§ **Description of the task**:
Entries follow. Give back exactly the lines starting at the one containing "ATOM 67 O O" and ending at the one containing "ATOM 78 O O", and no other lines.

§ **Material provided**:
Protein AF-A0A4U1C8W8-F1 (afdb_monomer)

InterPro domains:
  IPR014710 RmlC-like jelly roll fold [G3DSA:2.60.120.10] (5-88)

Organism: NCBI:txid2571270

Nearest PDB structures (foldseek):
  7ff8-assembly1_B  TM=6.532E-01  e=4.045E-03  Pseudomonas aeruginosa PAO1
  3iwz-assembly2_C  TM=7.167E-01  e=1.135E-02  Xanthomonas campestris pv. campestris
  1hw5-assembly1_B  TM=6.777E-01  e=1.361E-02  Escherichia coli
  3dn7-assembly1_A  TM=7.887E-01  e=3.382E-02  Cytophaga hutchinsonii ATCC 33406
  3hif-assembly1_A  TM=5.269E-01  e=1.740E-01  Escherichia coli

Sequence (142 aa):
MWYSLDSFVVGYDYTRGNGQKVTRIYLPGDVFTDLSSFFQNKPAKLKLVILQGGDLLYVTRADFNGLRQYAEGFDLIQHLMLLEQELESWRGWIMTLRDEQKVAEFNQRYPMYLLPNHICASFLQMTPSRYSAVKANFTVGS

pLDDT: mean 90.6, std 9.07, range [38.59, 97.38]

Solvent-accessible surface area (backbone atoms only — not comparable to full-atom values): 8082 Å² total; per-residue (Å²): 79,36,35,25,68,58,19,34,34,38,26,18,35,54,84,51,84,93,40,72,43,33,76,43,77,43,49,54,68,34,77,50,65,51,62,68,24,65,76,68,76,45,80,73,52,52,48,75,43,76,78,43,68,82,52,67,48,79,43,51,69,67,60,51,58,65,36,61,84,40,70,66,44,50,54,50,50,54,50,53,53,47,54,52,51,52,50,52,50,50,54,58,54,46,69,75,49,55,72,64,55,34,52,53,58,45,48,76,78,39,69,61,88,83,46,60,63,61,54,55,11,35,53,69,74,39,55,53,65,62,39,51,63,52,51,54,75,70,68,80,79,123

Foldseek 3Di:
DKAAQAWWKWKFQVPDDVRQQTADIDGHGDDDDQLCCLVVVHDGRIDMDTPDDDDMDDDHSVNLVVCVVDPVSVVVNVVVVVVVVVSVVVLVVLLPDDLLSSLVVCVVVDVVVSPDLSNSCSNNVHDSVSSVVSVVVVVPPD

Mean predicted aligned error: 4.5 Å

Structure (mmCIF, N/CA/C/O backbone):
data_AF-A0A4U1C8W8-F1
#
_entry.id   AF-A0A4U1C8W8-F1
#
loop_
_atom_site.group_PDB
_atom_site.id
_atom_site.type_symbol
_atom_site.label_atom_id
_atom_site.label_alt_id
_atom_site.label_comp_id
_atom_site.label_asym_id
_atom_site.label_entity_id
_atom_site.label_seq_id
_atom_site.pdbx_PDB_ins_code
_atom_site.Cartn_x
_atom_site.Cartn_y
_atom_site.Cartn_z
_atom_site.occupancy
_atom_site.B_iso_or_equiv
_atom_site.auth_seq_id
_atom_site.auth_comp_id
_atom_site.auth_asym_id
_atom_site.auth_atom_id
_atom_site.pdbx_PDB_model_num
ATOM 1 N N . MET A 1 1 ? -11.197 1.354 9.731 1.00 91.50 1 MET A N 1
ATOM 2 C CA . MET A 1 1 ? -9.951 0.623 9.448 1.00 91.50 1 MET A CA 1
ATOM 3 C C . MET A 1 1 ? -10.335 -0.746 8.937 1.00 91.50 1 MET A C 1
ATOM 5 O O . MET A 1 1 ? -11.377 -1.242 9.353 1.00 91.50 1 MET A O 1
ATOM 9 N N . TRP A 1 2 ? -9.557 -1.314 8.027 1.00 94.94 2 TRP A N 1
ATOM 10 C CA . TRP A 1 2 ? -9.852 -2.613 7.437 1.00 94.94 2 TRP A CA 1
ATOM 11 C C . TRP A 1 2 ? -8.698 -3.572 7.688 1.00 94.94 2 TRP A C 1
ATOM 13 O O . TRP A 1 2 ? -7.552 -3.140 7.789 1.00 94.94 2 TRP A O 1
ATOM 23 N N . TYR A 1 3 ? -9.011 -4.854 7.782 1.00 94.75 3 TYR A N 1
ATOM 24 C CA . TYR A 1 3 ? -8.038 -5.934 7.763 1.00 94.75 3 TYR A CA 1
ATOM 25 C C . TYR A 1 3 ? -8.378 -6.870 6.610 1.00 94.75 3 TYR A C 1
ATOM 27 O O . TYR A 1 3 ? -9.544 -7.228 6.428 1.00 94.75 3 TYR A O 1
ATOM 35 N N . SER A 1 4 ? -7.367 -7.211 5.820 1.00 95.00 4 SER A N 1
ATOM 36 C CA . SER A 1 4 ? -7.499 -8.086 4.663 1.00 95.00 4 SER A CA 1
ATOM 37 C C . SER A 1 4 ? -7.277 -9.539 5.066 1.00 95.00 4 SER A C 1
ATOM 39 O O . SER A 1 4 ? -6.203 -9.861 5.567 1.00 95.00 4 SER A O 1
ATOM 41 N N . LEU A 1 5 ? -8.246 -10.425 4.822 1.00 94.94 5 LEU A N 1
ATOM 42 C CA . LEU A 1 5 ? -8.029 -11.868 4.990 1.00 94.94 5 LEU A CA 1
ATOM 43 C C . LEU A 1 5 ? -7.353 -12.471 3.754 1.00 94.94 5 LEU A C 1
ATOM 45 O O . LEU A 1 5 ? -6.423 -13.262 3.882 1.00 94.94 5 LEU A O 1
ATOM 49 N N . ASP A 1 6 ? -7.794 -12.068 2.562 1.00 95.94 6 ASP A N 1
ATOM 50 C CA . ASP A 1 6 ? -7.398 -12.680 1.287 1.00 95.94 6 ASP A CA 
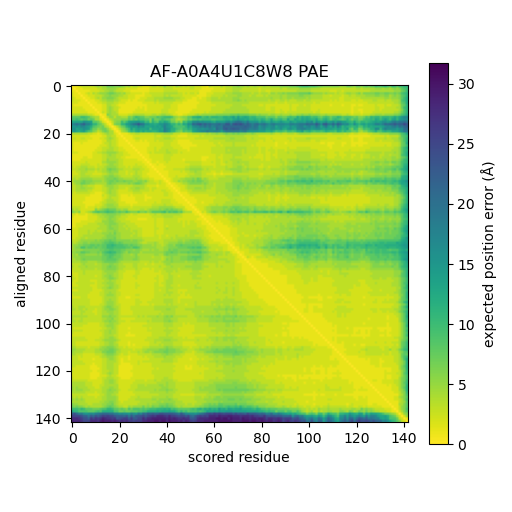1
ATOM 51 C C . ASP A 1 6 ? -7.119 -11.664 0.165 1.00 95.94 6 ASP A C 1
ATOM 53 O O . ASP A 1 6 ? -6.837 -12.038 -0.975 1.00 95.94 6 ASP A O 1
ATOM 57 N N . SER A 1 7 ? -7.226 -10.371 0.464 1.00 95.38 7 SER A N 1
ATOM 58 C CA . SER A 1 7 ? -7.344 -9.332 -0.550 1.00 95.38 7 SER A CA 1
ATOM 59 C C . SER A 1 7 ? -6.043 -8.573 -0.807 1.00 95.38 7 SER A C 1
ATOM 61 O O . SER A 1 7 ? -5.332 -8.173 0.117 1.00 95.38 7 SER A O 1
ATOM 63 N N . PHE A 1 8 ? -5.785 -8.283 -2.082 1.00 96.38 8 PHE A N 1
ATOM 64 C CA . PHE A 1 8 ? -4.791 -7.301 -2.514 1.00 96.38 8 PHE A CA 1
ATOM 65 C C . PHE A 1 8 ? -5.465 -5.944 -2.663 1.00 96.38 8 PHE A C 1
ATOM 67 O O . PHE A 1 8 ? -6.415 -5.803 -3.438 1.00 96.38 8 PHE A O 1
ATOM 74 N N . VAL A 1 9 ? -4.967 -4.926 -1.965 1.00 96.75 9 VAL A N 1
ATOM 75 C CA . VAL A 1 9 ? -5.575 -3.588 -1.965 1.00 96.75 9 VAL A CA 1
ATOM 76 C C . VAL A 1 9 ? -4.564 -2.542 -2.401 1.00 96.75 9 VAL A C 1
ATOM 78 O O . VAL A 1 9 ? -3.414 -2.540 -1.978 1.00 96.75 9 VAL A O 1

---

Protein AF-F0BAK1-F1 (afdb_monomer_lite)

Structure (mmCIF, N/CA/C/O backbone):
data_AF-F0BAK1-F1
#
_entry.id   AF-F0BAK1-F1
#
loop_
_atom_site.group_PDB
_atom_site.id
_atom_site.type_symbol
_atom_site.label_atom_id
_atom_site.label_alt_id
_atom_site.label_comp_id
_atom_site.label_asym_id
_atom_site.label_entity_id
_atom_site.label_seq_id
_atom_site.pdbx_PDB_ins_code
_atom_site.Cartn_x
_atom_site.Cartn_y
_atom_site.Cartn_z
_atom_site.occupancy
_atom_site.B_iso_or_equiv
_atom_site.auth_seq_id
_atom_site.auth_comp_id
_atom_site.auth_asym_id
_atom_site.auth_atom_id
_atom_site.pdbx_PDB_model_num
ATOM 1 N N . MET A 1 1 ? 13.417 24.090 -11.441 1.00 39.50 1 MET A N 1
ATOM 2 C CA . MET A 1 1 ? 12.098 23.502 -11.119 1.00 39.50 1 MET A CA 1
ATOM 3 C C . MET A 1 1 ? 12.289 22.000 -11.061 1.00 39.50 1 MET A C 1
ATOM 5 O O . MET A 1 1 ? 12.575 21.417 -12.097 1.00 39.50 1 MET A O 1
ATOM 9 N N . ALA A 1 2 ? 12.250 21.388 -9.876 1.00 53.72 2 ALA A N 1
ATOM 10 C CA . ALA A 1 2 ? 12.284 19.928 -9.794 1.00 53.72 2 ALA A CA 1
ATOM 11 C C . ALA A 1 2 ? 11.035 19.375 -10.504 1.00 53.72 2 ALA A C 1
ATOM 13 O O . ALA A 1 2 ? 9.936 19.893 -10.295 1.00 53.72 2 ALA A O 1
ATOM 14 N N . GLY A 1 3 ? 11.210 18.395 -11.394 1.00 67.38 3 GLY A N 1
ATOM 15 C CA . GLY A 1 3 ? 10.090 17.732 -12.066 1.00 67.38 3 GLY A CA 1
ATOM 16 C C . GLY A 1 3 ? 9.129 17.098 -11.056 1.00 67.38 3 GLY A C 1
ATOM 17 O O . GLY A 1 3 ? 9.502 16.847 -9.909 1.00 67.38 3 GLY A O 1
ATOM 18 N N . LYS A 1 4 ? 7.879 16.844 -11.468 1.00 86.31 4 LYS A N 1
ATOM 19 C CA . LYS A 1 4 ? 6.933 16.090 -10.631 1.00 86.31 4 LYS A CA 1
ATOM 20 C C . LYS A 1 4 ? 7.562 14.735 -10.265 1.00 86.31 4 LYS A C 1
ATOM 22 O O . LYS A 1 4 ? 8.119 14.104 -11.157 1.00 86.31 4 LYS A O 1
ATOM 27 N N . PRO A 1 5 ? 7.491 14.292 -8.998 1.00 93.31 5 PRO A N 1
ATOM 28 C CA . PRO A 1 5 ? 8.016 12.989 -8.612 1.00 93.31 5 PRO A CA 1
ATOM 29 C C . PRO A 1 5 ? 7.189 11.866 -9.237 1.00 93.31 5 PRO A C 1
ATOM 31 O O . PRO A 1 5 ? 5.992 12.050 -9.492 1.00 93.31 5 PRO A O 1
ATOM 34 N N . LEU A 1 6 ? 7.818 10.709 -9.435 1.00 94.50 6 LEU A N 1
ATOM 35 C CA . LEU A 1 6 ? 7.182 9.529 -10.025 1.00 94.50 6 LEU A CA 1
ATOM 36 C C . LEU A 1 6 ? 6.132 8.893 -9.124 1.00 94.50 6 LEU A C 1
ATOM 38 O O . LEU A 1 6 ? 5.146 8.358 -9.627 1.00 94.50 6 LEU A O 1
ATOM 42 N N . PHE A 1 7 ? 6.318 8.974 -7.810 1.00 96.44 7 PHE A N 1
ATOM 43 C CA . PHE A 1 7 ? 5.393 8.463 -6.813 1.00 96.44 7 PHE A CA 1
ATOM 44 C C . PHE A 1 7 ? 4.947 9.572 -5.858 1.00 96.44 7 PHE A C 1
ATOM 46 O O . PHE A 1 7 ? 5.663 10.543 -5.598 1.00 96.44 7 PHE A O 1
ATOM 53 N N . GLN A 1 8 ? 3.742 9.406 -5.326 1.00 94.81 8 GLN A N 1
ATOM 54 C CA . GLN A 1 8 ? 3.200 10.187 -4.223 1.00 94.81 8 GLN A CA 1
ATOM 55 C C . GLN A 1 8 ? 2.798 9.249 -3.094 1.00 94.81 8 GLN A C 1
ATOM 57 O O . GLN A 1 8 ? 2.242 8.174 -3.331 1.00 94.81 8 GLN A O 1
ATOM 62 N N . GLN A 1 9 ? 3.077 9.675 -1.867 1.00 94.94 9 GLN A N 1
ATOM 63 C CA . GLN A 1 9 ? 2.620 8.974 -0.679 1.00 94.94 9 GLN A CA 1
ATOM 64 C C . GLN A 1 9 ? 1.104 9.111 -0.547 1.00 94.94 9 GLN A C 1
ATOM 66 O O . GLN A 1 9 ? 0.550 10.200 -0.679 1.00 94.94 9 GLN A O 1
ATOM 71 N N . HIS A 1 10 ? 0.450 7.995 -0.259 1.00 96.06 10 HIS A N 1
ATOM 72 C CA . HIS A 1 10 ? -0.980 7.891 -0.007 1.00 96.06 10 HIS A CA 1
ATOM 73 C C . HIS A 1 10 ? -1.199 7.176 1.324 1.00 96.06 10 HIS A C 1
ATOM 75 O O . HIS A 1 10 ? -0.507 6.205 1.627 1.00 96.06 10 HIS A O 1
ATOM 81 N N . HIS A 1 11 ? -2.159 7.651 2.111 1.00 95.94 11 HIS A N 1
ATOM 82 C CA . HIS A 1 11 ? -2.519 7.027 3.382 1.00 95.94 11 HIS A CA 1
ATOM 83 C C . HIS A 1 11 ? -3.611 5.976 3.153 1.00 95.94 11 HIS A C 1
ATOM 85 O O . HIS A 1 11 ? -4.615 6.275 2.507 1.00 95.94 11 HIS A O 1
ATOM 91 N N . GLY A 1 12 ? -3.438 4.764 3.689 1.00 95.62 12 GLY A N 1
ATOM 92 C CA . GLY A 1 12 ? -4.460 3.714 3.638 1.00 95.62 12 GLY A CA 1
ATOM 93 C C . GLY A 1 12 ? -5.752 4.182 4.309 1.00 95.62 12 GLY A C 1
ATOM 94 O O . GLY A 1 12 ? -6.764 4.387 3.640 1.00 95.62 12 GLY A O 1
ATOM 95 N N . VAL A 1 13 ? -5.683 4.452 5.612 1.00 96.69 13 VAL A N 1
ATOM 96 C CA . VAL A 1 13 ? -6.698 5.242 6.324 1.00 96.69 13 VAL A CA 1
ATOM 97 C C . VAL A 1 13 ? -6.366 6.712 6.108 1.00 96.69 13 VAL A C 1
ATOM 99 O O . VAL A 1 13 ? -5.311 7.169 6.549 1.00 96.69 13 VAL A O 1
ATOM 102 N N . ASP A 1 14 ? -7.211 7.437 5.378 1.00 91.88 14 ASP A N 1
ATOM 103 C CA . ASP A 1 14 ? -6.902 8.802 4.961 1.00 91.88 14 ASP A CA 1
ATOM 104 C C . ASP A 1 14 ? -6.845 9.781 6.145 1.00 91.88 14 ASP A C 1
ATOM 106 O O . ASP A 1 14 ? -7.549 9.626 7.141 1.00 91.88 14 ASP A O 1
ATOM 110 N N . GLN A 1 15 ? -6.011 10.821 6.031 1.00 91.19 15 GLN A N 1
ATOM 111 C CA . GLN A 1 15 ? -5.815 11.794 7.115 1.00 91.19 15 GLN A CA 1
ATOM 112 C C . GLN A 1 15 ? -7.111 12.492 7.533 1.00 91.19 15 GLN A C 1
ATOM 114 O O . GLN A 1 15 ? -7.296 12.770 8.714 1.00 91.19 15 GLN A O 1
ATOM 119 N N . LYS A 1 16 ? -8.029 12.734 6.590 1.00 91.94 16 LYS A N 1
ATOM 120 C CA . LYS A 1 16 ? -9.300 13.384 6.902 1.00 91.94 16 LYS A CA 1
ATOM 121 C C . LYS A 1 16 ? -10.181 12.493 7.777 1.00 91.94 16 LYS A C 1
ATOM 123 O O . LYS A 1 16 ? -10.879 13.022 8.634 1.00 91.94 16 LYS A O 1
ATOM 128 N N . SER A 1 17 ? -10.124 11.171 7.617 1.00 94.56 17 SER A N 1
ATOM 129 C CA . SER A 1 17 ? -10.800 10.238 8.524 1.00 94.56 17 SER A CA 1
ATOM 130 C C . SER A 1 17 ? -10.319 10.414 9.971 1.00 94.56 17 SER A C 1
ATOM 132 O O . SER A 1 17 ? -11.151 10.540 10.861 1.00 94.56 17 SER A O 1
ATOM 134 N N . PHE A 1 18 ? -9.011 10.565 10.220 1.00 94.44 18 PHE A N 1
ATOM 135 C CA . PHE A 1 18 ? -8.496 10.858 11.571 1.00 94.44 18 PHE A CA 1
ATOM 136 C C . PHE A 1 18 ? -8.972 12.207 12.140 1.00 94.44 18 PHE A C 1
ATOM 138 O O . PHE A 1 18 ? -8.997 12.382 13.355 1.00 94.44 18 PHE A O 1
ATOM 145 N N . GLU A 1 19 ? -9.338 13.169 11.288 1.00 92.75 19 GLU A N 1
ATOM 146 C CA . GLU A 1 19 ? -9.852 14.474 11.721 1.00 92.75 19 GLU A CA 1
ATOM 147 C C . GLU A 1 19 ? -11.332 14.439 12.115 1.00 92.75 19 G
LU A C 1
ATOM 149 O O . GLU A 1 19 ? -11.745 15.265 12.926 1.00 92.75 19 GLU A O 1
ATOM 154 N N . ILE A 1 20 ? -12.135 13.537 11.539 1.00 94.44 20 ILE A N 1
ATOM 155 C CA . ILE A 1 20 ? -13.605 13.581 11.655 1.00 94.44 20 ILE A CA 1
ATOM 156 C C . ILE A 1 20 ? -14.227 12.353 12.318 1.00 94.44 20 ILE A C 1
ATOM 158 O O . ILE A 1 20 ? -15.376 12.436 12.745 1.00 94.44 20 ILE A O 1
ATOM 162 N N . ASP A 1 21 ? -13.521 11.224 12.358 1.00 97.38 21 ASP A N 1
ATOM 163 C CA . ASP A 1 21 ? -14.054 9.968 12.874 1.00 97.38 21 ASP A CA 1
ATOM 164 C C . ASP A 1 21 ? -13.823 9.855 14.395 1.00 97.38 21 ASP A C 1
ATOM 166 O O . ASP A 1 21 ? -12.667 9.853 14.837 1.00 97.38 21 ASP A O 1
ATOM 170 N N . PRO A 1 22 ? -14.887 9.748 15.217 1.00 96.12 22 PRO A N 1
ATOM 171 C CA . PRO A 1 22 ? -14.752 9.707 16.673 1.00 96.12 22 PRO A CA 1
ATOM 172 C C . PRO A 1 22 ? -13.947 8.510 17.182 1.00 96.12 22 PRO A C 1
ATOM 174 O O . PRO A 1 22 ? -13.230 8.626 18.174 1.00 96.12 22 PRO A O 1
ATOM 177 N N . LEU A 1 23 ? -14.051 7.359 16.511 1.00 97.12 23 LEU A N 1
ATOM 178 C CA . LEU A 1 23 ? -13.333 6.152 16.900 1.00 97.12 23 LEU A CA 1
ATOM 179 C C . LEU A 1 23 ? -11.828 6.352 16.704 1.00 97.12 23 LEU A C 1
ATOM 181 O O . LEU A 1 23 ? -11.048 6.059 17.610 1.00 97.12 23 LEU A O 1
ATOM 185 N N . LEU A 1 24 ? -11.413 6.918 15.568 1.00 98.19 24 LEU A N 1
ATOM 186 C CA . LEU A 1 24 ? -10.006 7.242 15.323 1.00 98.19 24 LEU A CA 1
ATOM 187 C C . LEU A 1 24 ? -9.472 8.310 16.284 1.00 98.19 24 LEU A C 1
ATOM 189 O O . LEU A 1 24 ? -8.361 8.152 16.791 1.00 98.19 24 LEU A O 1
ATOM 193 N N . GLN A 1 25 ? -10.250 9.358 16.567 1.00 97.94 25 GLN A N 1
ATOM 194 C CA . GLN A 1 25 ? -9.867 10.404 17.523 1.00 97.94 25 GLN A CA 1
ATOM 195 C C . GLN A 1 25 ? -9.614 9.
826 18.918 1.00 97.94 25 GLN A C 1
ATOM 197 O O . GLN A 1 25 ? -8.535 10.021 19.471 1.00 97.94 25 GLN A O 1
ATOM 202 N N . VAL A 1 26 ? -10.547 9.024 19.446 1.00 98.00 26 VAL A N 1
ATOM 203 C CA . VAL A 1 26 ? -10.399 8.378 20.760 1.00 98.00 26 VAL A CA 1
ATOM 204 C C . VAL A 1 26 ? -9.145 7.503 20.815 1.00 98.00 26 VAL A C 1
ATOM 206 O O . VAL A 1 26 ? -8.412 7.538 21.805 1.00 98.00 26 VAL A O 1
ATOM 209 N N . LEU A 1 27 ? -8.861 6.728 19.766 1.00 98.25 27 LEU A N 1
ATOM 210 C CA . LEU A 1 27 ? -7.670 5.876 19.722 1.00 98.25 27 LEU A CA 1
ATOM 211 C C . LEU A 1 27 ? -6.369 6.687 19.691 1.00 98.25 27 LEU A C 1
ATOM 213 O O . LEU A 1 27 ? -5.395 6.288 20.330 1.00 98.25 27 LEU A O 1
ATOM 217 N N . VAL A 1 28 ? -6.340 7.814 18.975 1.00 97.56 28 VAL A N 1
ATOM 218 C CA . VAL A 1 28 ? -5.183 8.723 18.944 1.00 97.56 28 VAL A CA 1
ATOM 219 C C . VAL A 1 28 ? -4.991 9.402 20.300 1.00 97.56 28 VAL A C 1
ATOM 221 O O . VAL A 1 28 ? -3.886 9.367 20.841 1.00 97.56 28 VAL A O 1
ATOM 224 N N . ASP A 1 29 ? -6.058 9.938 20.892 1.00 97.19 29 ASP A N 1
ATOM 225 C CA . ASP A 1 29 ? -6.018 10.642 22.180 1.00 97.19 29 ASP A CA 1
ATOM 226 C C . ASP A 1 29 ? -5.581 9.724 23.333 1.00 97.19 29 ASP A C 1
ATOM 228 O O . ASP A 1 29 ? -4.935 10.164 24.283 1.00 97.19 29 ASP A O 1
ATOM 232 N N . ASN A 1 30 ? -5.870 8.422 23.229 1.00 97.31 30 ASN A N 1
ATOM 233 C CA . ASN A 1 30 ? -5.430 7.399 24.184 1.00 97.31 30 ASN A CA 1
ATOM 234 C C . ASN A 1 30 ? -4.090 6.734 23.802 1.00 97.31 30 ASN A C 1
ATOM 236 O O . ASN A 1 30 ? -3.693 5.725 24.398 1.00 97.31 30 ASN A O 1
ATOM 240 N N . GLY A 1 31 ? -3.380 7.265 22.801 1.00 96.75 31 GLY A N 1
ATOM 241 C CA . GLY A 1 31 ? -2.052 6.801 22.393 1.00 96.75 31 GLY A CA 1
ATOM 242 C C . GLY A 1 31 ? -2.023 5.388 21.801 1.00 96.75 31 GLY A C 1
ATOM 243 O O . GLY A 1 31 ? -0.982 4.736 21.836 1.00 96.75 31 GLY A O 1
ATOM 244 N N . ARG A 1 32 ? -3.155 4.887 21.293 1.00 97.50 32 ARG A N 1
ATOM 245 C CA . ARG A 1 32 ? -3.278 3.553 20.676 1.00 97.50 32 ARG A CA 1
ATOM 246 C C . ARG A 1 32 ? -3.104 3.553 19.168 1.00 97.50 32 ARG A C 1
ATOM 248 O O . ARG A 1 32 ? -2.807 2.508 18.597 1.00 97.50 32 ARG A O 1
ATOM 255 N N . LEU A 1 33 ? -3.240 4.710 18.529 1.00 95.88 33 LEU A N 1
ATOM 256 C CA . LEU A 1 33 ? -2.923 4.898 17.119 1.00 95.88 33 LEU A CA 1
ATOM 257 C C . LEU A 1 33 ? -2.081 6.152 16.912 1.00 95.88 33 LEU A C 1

§ **Solution to this exercise**:
ATOM 67 O O . PHE A 1 8 ? -6.415 -5.803 -3.438 1.00 96.38 8 PHE A O 1
ATOM 74 N N . VAL A 1 9 ? -4.967 -4.926 -1.965 1.00 96.75 9 VAL A N 1
ATOM 75 C CA . VAL A 1 9 ? -5.575 -3.588 -1.965 1.00 96.75 9 VAL A CA 1
ATOM 76 C C . VAL A 1 9 ? -4.564 -2.542 -2.401 1.00 96.75 9 VAL A C 1
ATOM 78 O O . VAL A 1 9 ? -3.414 -2.540 -1.978 1.00 96.75 9 VAL A O 1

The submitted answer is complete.